Haramandeep Singh, MD: When we talk about classic cataplexy, we know that cataplexy generally doesn’t present in this manner. I’d love to hear your thoughts on how cataplexy generally presents in your practice, how you recognize it, and how you differentiate from other diagnoses often given to these patients who may have partial cataplexy.
Debra Stultz, MD: I remember a very similar case from when I was in medical school. The patient had narcolepsy and fell on the floor. It was very dramatic. In my mind, I thought, “When I see that, I’ll know that’s cataplexy.” I’ve worked in sleep medicine for many years now, so I realize that cataplexy can present in a variety of ways and is often very subtle. The other thing that’s important to note is patients sometimes aren’t the best historians about cataplexy. They may not even realize that when they laugh or have a strong emotion, they’re doing something unusual with their face or they’re having a muscle collapse or something. Cataplexy is a symptom where if they say no, then I say, “I want you to think about this. I want you to ask the people around you.” Sometimes you’ve got to get third-party history to get the symptom of cataplexy.
Cataplexy is any muscle weakness with a strong emotion. It can occur with laughter and anger, which are the most common. But it can also occur with frustration, sexual excitation, disgust, being surprised. I’ve read that if somebody meets up with an old friend and they’re surprised and emotional at the same time, that can cause it. For other people, listening to music that’s very moving to them can cause some cataplexy. Music can move them. Any strong emotion that causes the muscle weakness is cataplexy.
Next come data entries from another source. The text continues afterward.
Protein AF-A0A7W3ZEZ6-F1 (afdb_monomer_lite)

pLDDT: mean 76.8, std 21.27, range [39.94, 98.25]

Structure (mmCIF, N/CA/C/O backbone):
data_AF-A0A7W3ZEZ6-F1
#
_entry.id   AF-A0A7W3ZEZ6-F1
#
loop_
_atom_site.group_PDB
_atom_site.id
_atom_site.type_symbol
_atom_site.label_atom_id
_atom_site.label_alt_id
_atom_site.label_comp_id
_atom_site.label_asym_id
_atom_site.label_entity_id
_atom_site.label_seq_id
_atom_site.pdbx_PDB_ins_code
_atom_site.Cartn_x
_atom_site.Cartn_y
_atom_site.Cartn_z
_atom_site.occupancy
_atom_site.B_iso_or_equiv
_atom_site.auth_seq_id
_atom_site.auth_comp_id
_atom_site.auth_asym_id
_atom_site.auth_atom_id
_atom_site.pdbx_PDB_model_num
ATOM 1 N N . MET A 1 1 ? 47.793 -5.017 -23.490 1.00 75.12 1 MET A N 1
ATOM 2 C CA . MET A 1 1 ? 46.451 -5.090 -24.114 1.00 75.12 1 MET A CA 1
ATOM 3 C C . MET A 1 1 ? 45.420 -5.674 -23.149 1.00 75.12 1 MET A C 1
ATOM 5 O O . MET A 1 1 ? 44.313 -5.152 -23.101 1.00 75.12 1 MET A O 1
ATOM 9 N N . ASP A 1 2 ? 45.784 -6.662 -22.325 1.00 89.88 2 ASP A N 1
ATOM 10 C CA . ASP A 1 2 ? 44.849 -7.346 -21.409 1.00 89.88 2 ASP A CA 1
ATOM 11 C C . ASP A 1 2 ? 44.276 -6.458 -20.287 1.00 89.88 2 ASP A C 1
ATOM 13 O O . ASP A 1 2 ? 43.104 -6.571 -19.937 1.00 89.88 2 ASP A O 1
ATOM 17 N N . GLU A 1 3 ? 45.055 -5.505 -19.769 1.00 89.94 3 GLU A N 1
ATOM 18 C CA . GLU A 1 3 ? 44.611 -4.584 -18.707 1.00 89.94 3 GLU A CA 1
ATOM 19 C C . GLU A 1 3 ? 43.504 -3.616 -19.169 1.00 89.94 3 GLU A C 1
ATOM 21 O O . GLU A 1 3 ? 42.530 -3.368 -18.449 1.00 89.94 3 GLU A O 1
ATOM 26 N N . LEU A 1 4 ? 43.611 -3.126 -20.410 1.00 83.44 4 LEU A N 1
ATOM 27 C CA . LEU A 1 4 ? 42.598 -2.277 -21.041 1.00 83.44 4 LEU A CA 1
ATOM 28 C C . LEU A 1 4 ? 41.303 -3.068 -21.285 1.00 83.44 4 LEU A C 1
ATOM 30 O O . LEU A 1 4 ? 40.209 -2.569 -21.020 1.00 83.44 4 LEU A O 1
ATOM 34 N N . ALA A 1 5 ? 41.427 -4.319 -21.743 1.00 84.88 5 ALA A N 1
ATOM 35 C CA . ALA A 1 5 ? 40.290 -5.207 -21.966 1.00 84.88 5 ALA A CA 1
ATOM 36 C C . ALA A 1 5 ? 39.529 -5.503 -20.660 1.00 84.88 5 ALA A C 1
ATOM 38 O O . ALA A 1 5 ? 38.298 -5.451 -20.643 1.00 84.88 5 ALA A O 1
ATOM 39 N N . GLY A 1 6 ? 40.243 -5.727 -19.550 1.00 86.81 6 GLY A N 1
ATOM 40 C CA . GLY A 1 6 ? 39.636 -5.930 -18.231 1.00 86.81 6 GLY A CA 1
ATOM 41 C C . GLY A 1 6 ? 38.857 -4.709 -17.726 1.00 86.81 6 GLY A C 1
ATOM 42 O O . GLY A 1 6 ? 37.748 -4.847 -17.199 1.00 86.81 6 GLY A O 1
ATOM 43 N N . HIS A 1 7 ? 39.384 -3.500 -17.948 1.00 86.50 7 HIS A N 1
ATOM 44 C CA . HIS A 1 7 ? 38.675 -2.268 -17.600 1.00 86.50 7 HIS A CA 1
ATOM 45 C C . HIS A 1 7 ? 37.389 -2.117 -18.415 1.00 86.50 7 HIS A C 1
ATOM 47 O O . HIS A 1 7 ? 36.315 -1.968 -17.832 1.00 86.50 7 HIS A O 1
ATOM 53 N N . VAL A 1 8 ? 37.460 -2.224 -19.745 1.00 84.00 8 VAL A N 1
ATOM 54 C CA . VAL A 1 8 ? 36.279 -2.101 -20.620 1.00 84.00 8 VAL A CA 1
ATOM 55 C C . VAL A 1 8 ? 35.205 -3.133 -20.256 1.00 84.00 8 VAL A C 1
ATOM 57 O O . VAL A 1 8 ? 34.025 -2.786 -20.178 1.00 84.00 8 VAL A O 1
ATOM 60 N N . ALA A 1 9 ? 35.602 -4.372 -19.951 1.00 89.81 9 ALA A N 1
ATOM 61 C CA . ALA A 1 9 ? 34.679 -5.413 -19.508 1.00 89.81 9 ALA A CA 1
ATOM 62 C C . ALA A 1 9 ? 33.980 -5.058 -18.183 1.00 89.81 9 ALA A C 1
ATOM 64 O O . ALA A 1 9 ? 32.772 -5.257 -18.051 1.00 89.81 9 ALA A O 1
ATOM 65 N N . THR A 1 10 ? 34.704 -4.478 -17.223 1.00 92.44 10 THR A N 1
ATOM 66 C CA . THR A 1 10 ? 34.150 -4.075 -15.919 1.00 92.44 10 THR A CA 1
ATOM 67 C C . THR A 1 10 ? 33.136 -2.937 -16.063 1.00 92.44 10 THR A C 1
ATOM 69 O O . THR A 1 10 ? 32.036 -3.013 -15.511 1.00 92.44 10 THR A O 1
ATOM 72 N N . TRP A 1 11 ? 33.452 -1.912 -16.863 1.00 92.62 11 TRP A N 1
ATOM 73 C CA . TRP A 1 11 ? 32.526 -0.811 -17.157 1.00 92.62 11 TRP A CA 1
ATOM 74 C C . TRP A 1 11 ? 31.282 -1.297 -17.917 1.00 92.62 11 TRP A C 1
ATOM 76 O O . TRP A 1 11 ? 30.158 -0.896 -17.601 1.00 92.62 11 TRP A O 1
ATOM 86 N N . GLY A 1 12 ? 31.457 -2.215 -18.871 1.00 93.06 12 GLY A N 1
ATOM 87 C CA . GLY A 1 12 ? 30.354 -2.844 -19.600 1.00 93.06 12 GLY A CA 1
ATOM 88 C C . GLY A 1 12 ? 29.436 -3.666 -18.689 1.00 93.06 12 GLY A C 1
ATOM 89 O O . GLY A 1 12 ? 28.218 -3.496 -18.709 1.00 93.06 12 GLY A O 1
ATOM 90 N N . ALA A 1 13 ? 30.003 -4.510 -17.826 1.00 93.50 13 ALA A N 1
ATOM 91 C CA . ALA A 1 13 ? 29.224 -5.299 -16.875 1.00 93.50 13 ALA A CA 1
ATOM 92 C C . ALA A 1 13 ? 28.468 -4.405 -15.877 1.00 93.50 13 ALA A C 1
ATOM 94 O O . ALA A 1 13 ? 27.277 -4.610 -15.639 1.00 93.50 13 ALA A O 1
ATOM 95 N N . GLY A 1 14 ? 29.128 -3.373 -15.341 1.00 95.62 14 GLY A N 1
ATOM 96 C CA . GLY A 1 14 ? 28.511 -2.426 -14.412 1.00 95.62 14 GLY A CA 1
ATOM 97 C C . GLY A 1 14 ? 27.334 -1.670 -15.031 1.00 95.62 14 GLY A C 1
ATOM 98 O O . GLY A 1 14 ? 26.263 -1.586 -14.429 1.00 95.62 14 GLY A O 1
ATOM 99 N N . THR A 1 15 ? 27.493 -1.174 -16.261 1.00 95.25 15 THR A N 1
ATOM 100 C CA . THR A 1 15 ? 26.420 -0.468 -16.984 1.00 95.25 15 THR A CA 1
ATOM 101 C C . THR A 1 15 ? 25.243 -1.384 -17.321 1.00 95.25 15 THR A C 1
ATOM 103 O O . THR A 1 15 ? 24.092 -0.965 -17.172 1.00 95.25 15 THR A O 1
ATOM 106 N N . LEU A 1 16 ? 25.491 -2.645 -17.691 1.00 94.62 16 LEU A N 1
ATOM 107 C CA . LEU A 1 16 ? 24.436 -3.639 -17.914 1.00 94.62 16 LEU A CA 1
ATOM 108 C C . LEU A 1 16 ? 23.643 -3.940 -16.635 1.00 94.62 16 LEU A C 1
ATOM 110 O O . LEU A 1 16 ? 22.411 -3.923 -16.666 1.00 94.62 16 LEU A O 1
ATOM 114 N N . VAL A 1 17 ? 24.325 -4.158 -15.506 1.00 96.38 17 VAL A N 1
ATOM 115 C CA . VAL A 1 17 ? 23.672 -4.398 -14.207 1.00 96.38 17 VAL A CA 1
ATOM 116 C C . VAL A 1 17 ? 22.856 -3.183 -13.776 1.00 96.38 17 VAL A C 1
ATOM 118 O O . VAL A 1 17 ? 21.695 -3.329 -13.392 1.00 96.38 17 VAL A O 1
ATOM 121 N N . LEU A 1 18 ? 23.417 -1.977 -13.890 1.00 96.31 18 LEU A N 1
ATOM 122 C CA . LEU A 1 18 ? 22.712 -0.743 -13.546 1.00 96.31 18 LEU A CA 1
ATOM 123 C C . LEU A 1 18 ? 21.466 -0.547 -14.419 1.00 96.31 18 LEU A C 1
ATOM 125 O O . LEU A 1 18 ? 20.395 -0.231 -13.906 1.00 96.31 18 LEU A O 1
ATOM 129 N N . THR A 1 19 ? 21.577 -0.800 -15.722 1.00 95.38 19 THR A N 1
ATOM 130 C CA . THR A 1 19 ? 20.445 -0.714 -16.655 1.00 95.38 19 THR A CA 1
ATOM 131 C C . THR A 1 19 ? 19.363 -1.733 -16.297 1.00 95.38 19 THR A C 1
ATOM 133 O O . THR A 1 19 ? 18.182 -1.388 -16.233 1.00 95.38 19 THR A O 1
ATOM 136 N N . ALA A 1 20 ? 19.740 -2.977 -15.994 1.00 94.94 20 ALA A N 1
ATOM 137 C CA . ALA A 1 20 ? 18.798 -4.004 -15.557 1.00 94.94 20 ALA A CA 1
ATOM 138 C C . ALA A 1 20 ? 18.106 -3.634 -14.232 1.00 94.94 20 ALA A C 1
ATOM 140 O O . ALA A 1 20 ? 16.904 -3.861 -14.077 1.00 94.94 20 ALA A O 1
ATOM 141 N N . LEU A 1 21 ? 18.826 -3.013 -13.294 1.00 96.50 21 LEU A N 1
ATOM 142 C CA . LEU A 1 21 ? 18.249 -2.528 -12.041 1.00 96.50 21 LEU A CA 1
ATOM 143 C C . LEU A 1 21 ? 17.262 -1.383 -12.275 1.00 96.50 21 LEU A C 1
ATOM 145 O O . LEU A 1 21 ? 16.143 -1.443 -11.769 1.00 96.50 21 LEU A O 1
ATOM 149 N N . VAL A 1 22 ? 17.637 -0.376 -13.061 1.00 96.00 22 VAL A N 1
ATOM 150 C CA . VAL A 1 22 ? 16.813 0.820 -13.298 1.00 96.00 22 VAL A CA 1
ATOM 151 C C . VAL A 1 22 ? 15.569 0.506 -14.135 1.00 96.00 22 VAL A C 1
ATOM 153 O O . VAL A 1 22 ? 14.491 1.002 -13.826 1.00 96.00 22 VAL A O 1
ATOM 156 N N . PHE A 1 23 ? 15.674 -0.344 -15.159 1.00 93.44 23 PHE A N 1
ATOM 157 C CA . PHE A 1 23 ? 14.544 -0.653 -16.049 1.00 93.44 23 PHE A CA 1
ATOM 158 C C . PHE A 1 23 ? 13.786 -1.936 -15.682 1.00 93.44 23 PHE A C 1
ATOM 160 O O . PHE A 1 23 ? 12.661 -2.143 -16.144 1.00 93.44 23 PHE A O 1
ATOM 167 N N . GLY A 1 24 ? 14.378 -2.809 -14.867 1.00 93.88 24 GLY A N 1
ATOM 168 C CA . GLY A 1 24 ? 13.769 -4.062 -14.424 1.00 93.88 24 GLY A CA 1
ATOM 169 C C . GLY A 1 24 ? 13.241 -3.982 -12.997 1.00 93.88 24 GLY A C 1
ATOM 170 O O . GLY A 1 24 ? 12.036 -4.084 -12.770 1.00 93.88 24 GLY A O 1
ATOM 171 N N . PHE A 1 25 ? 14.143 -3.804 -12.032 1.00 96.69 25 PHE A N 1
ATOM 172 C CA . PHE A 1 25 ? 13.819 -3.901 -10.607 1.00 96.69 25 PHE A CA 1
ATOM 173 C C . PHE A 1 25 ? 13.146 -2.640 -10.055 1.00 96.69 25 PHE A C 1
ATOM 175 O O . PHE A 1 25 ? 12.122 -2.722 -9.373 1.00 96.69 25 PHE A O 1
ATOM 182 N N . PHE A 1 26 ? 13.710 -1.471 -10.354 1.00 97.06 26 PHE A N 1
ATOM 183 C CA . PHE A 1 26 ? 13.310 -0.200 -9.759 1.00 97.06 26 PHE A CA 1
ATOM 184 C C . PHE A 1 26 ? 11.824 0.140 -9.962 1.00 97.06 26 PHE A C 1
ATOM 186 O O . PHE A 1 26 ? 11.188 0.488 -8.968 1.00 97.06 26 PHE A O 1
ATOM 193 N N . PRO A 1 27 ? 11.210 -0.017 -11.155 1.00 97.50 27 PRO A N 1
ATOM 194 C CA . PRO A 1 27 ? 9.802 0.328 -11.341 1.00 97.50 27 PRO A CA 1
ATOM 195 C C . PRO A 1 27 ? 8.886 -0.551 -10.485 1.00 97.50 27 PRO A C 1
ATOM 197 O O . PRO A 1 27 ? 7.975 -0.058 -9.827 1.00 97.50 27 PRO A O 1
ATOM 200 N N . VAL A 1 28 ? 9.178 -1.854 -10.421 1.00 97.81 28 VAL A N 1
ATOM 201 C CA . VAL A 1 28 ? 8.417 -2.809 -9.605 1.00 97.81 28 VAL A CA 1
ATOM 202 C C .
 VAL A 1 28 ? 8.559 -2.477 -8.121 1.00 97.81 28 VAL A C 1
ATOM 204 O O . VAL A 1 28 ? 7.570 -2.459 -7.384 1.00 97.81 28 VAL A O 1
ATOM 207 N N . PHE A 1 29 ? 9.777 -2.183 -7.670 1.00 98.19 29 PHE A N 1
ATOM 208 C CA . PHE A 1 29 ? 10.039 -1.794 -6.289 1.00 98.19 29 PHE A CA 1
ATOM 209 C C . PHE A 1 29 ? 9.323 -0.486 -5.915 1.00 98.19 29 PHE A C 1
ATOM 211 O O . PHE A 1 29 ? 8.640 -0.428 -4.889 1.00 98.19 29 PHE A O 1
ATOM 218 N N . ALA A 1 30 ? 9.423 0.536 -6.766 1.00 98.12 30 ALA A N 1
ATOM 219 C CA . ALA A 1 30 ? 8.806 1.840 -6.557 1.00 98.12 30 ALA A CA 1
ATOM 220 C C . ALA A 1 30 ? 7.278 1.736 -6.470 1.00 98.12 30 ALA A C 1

The presentation is different for everybody. When I talk to my patients, I’ll ask them about cataplexy starting from the head and working my way down. Some have a strong emotion and have their head drop; that’s pretty common. But you can have drooping eyelids, blurred vision, or weakness in the tongue muscles. Sometimes patients will stutter. Weakness in the jaw is especially common in pediatric cases of narcolepsy, where the jaw thrusts forward and the tongue may protrude a little. It almost looks like Down syndrome. Other presentations can be shoulder weakness, arm weakness, weakness of the hand, buckling of the knees, and ankles getting weak. It can be very subtle or more dramatic. It can almost look like a tic. I call it a reverse of a tic, because they get the muscle weakness and then it comes back, so there’s almost a jerky quality. With any kind of unusual muscle movement, you should start thinking cataplexy.
Haramandeep Singh, MD: I appreciate that detailed response. I concur 100%. I’ve seen it all through the years. I had a patient the other day who told me that she was diagnosed with depression, but she told me that when she felt sad, she would have weakness in her trunk muscles of her abdomen and she’d keel over. You can see it in any manner. That’s where your radars have to be up. This is associated with any emotion that can cause weakness in any part of your body.
Debra Stultz, MD: If you’re very suspicious of it and you’re working on this diagnosis with the patient and they talk to their family, the family members can actually video with their phone. I’ve had patients bring it in, and I say, “Looks like that to me.” We’re really lucky with the electronics we have available that might be able to even see it, because it’s not often seen in your office.
Haramandeep Singh, MD: We’re lucky with today’s technology to be able to catch those things. It’s rare that you’re going to catch it in your office. It’s really important to get that history and document, with a detailed idea of what your patients are going through on a day-to-day basis in whatever aspect of their life that they’re focused on, whether it’s work or they have an incident of cataplexy at home. I appreciate your comments on that.
Transcript edited for clarity.
Dr Stultz has disclosed that she serves as a consultant on the advisory board for Harmony Biosciences and that she receives support in her role with the speaker’s bureau for Harmony Biosciences and Jazz Pharmaceuticals.
Dr Singh has disclosed that he serves as a consultant and receives support in his role with the speaker's bureau for Jazz Pharmaceuticals and Harmony Biosciences.